-- Brief --
Start at the line with "ATOM 178 O O" in the records below, stop at the line with "ATOM 202 N N", and return every line in that span exactly, the two end lines included.

==== Records supplied

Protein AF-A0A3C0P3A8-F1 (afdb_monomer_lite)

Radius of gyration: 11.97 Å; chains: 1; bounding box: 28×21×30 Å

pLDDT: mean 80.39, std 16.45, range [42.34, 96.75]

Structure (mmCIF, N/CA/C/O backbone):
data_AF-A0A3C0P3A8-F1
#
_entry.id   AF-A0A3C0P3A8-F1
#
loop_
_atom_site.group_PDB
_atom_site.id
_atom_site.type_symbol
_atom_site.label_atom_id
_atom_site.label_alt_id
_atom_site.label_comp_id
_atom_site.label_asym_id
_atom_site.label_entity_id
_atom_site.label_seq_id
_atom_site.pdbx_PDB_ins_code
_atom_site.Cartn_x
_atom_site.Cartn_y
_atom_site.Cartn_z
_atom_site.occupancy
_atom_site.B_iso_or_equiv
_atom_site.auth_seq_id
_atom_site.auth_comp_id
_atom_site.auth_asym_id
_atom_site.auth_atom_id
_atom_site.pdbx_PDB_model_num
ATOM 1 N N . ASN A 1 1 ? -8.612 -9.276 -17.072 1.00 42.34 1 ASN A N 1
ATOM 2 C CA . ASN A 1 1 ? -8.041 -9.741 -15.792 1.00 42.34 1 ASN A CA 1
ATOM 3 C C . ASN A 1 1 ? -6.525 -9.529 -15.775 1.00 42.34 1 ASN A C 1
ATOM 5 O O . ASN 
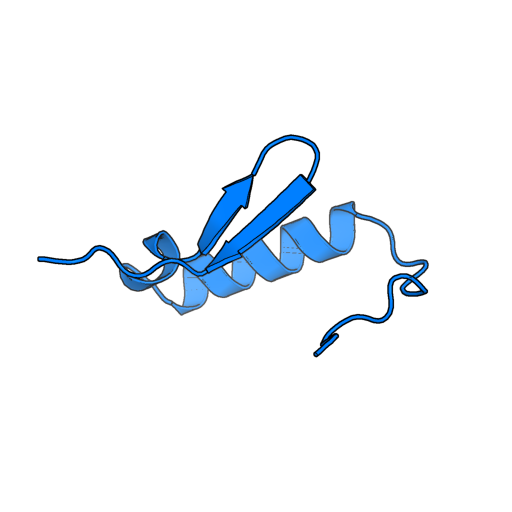A 1 1 ? -5.810 -10.489 -15.575 1.00 42.34 1 ASN A O 1
ATOM 9 N N . ASN A 1 2 ? -6.042 -8.313 -16.062 1.00 51.59 2 ASN A N 1
ATOM 10 C CA . ASN A 1 2 ? -4.628 -7.916 -15.967 1.00 51.59 2 ASN A CA 1
ATOM 11 C C . ASN A 1 2 ? -4.588 -6.385 -16.080 1.00 51.59 2 ASN A C 1
ATOM 13 O O . ASN A 1 2 ? -4.686 -5.847 -17.177 1.00 51.59 2 ASN A O 1
ATOM 17 N N . VAL A 1 3 ? -4.557 -5.677 -14.947 1.00 55.75 3 VAL A N 1
ATOM 18 C CA . VAL A 1 3 ? -4.431 -4.198 -14.923 1.00 55.75 3 VAL A CA 1
ATOM 19 C C . VAL A 1 3 ? -3.018 -3.771 -15.334 1.00 55.75 3 VAL A C 1
ATOM 21 O O . VAL A 1 3 ? -2.806 -2.670 -15.825 1.00 55.75 3 VAL A O 1
ATOM 24 N N . TRP A 1 4 ? -2.068 -4.690 -15.202 1.00 57.84 4 TRP A N 1
ATOM 25 C CA . TRP A 1 4 ? -0.697 -4.544 -15.639 1.00 57.84 4 TRP A CA 1
ATOM 26 C C . TRP A 1 4 ? -0.406 -5.824 -16.403 1.00 57.84 4 TRP A C 1
ATOM 28 O O . TRP A 1 4 ? -0.280 -6.887 -15.797 1.00 57.84 4 TRP A O 1
ATOM 38 N N . ASN A 1 5 ? -0.394 -5.769 -17.735 1.00 45.50 5 ASN A N 1
ATOM 39 C CA . ASN A 1 5 ? 0.326 -6.808 -18.460 1.00 45.50 5 ASN A CA 1
ATOM 40 C C . ASN A 1 5 ? 1.725 -6.855 -17.839 1.00 45.50 5 ASN A C 1
ATOM 42 O O . ASN A 1 5 ? 2.332 -5.806 -17.608 1.00 45.50 5 ASN A O 1
ATOM 46 N N . TYR A 1 6 ? 2.201 -8.060 -17.529 1.00 51.38 6 TYR A N 1
ATOM 47 C CA . TYR A 1 6 ? 3.534 -8.330 -16.978 1.00 51.38 6 TYR A CA 1
ATOM 48 C C . TYR A 1 6 ? 4.682 -7.729 -17.829 1.00 51.38 6 TYR A C 1
ATOM 50 O O . TYR A 1 6 ? 5.836 -7.785 -17.422 1.00 51.38 6 TYR A O 1
ATOM 58 N N . ASP A 1 7 ? 4.355 -7.104 -18.963 1.00 52.34 7 ASP A N 1
ATOM 59 C CA . ASP A 1 7 ? 5.202 -6.291 -19.835 1.00 52.34 7 ASP A CA 1
ATOM 60 C C . ASP A 1 7 ? 5.474 -4.860 -19.329 1.00 52.34 7 ASP A C 1
ATOM 62 O O . ASP A 1 7 ? 6.082 -4.065 -20.050 1.00 52.34 7 ASP A O 1
ATOM 66 N N . TYR A 1 8 ? 5.039 -4.465 -18.124 1.00 55.97 8 TYR A N 1
ATOM 67 C CA . TYR A 1 8 ? 5.510 -3.200 -17.548 1.00 55.97 8 TYR A CA 1
ATOM 68 C C . TYR A 1 8 ? 6.983 -3.337 -17.135 1.00 55.97 8 TYR A C 1
ATOM 70 O O . TYR A 1 8 ? 7.303 -3.648 -15.992 1.00 55.97 8 TYR A O 1
ATOM 78 N N . TYR A 1 9 ? 7.882 -3.042 -18.078 1.00 53.75 9 TYR A N 1
ATOM 79 C CA . TYR A 1 9 ? 9.336 -2.891 -17.909 1.00 53.75 9 TYR A CA 1
ATOM 80 C C . TYR A 1 9 ? 9.734 -1.679 -17.034 1.00 53.75 9 TYR A C 1
ATOM 82 O O . TYR A 1 9 ? 10.809 -1.102 -17.199 1.00 53.75 9 TYR A O 1
ATOM 90 N N . GLY A 1 10 ? 8.866 -1.225 -16.130 1.00 59.06 10 GLY A N 1
ATOM 91 C CA . GLY A 1 10 ? 9.214 -0.185 -15.172 1.00 59.06 10 GLY A CA 1
ATOM 92 C C . GLY A 1 10 ? 9.875 -0.778 -13.936 1.00 59.06 10 GLY A C 1
ATOM 93 O O . GLY A 1 10 ? 9.543 -1.872 -13.486 1.00 59.06 10 GLY A O 1
ATOM 94 N N . ASP A 1 11 ? 10.816 -0.027 -13.378 1.00 66.12 11 ASP A N 1
ATOM 95 C CA . ASP A 1 11 ? 11.532 -0.389 -12.162 1.00 66.12 11 ASP A CA 1
ATOM 96 C C . ASP A 1 11 ? 10.547 -0.669 -11.013 1.00 66.12 11 ASP A C 1
ATOM 98 O O . ASP A 1 11 ? 9.680 0.160 -10.715 1.00 66.12 11 ASP A O 1
ATOM 102 N N . ALA A 1 12 ? 10.684 -1.819 -10.346 1.00 68.31 12 ALA A N 1
ATOM 103 C CA . ALA A 1 12 ? 9.866 -2.195 -9.191 1.00 68.31 12 ALA A CA 1
ATOM 104 C C . ALA A 1 12 ? 9.812 -1.074 -8.129 1.00 68.31 12 ALA A C 1
ATOM 106 O O . ALA A 1 12 ? 8.773 -0.852 -7.505 1.00 68.31 12 ALA A O 1
ATOM 107 N N . ARG A 1 13 ? 10.879 -0.265 -8.029 1.00 73.50 13 ARG A N 1
ATOM 108 C CA . ARG A 1 13 ? 10.963 0.913 -7.147 1.00 73.50 13 ARG A CA 1
ATOM 109 C C . ARG A 1 13 ? 9.896 1.980 -7.432 1.00 73.50 13 ARG A C 1
ATOM 111 O O . ARG A 1 13 ? 9.468 2.707 -6.527 1.00 73.50 13 ARG A O 1
ATOM 118 N N . THR A 1 14 ? 9.449 2.107 -8.681 1.00 80.75 14 THR A N 1
ATOM 119 C CA . THR A 1 14 ? 8.378 3.037 -9.060 1.00 80.75 14 THR A CA 1
ATOM 120 C C . THR A 1 14 ? 7.040 2.569 -8.491 1.00 80.75 14 THR A C 1
ATOM 122 O O . THR A 1 14 ? 6.314 3.379 -7.910 1.00 80.75 14 THR A O 1
ATOM 125 N N . ILE A 1 15 ? 6.743 1.267 -8.565 1.00 83.81 15 ILE A N 1
ATOM 126 C CA . ILE A 1 15 ? 5.509 0.681 -8.020 1.00 83.81 15 ILE A CA 1
ATOM 127 C C . ILE A 1 15 ? 5.435 0.915 -6.509 1.00 83.81 15 ILE A C 1
ATOM 129 O O . ILE A 1 15 ? 4.419 1.416 -6.026 1.00 83.81 15 ILE A O 1
ATOM 133 N N . ASP A 1 16 ? 6.528 0.677 -5.783 1.00 86.31 16 ASP A N 1
ATOM 134 C CA . ASP A 1 16 ? 6.592 0.893 -4.333 1.00 86.31 16 ASP A CA 1
ATOM 135 C C . ASP A 1 16 ? 6.238 2.338 -3.952 1.00 86.31 16 ASP A C 1
ATOM 137 O O . ASP A 1 16 ? 5.475 2.596 -3.014 1.00 86.31 16 ASP A O 1
ATOM 141 N N . THR A 1 17 ? 6.746 3.306 -4.722 1.00 90.38 17 THR A N 1
ATOM 142 C CA . THR A 1 17 ? 6.468 4.732 -4.513 1.00 90.38 17 THR A CA 1
ATOM 143 C C . THR A 1 17 ? 4.991 5.050 -4.733 1.00 90.38 17 THR A C 1
ATOM 145 O O . THR A 1 17 ? 4.389 5.787 -3.944 1.00 90.38 17 THR A O 1
ATOM 148 N N . HIS A 1 18 ? 4.384 4.499 -5.786 1.00 90.69 18 HIS A N 1
ATOM 149 C CA . HIS A 1 18 ? 2.962 4.694 -6.062 1.00 90.69 18 HIS A CA 1
ATOM 150 C C . HIS A 1 18 ? 2.082 4.030 -5.006 1.00 90.69 18 HIS A C 1
ATOM 152 O O . HIS A 1 18 ? 1.148 4.669 -4.523 1.00 90.69 18 HIS A O 1
ATOM 158 N N . VAL A 1 19 ? 2.408 2.809 -4.582 1.00 92.06 19 VAL A N 1
ATOM 159 C CA . VAL A 1 19 ? 1.667 2.099 -3.534 1.00 92.06 19 VAL A CA 1
ATOM 160 C C . VAL A 1 19 ? 1.776 2.829 -2.197 1.00 92.06 19 VAL A C 1
ATOM 162 O O . VAL A 1 19 ? 0.770 3.000 -1.509 1.00 92.06 19 VAL A O 1
ATOM 165 N N . LYS A 1 20 ? 2.955 3.358 -1.848 1.00 92.38 20 LYS A N 1
ATOM 166 C CA . LYS A 1 20 ? 3.138 4.170 -0.637 1.00 92.38 20 LYS A CA 1
ATOM 167 C C . LYS A 1 20 ? 2.298 5.449 -0.673 1.00 92.38 20 LYS A C 1
ATOM 169 O O . LYS A 1 20 ? 1.604 5.756 0.296 1.00 92.38 20 LYS A O 1
ATOM 174 N N . LYS A 1 21 ? 2.319 6.179 -1.795 1.00 95.44 21 LYS A N 1
ATOM 175 C CA . LYS A 1 21 ? 1.486 7.380 -1.990 1.00 95.44 21 LYS A CA 1
ATOM 176 C C . LYS A 1 21 ? -0.005 7.044 -1.935 1.00 95.44 21 LYS A C 1
ATOM 178 O O . LYS A 1 21 ? -0.769 7.794 -1.338 1.00 95.44 21 LYS A O 1
ATOM 183 N N . LEU A 1 22 ? -0.415 5.927 -2.532 1.00 94.38 22 LEU A N 1
ATOM 184 C CA . LEU A 1 22 ? -1.801 5.471 -2.535 1.00 94.38 22 LEU A CA 1
ATOM 185 C C . LEU A 1 22 ? -2.281 5.133 -1.121 1.00 94.38 22 LEU A C 1
ATOM 187 O O . LEU A 1 22 ? -3.303 5.666 -0.704 1.00 94.38 22 LEU A O 1
ATOM 191 N N . ARG A 1 23 ? -1.519 4.340 -0.355 1.00 95.25 23 ARG A N 1
ATOM 192 C CA . ARG A 1 23 ? -1.828 4.042 1.055 1.00 95.25 23 ARG A CA 1
ATOM 193 C C . ARG A 1 23 ? -1.996 5.320 1.875 1.00 95.25 23 ARG A C 1
ATOM 195 O O . ARG A 1 23 ? -2.981 5.457 2.584 1.00 95.25 23 ARG A O 1
ATOM 202 N N . SER A 1 24 ? -1.091 6.287 1.706 1.00 95.69 24 SER A N 1
ATOM 203 C CA . SER A 1 24 ? -1.183 7.578 2.399 1.00 95.69 24 SER A CA 1
ATOM 204 C C . SER A 1 24 ? -2.445 8.368 2.034 1.00 95.69 24 SER A C 1
ATOM 206 O O . SER A 1 24 ? -3.036 8.985 2.912 1.00 95.69 
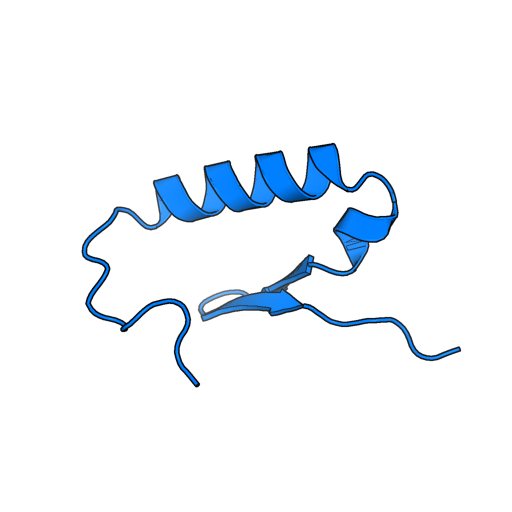24 SER A O 1
ATOM 208 N N . LYS A 1 25 ? -2.882 8.337 0.768 1.00 96.75 25 LYS A N 1
ATOM 209 C CA . LYS A 1 25 ? -4.121 9.003 0.329 1.00 96.75 25 LYS A CA 1
ATOM 210 C C . LYS A 1 25 ? -5.393 8.303 0.811 1.00 96.75 25 LYS A C 1
ATOM 212 O O . LYS A 1 25 ? -6.425 8.952 0.920 1.00 96.75 25 LYS A O 1
ATOM 217 N N . LEU A 1 26 ? -5.331 6.995 1.054 1.00 95.06 26 LEU A N 1
ATOM 218 C CA . LEU A 1 26 ? -6.468 6.193 1.511 1.00 95.06 26 LEU A CA 1
ATOM 219 C C . LEU A 1 26 ? -6.696 6.269 3.030 1.00 95.06 26 LEU A C 1
ATOM 221 O O . LEU A 1 26 ? -7.741 5.814 3.493 1.00 95.06 26 LEU A O 1
ATOM 225 N N . GLY A 1 27 ? -5.751 6.831 3.793 1.00 94.81 27 GLY A N 1
ATOM 226 C CA . GLY A 1 27 ? -5.822 6.865 5.256 1.00 94.81 27 GLY A CA 1
ATOM 227 C C . GLY A 1 27 ? -5.918 5.451 5.830 1.00 94.81 27 GLY A C 1
ATOM 228 O O . GLY A 1 27 ? -5.197 4.557 5.384 1.00 94.81 27 GLY A O 1
ATOM 229 N N . ASP A 1 28 ? -6.859 5.233 6.747 1.00 93.38 28 ASP A N 1
ATOM 230 C CA . ASP A 1 28 ? -7.086 3.940 7.414 1.00 93.38 28 ASP A CA 1
ATOM 231 C C . ASP A 1 28 ? -7.394 2.807 6.418 1.00 93.38 28 ASP A C 1
ATOM 233 O O . ASP A 1 28 ? -6.988 1.662 6.595 1.00 93.38 28 ASP A O 1
ATOM 237 N N . LYS A 1 29 ? -8.016 3.129 5.276 1.00 93.38 29 LYS A N 1
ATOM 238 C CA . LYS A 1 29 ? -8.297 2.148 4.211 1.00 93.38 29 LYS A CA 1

========

-- Expected output --
ATOM 178 O O . LYS A 1 21 ? -0.769 7.794 -1.338 1.00 95.44 21 LYS A O 1
ATOM 183 N N . LEU A 1 22 ? -0.415 5.927 -2.532 1.00 94.38 22 LEU A N 1
ATOM 184 C CA . LEU A 1 22 ? -1.801 5.471 -2.535 1.00 94.38 22 LEU A CA 1
ATOM 185 C C . LEU A 1 22 ? -2.281 5.133 -1.121 1.00 94.38 22 LEU A C 1
ATOM 187 O O . LEU A 1 22 ? -3.303 5.666 -0.704 1.00 94.38 22 LEU A O 1
ATOM 191 N N . ARG A 1 23 ? -1.519 4.340 -0.355 1.00 95.25 23 ARG A N 1
ATOM 192 C CA . ARG A 1 23 ? -1.828 4.042 1.055 1.00 95.25 23 ARG A CA 1
ATOM 193 C C . ARG A 1 23 ? -1.996 5.320 1.875 1.00 95.25 23 ARG A C 1
ATOM 195 O O . ARG A 1 23 ? -2.981 5.457 2.584 1.00 95.25 23 ARG A O 1
ATOM 202 N N . SER A 1 24 ? -1.091 6.287 1.706 1.00 95.69 24 SER A N 1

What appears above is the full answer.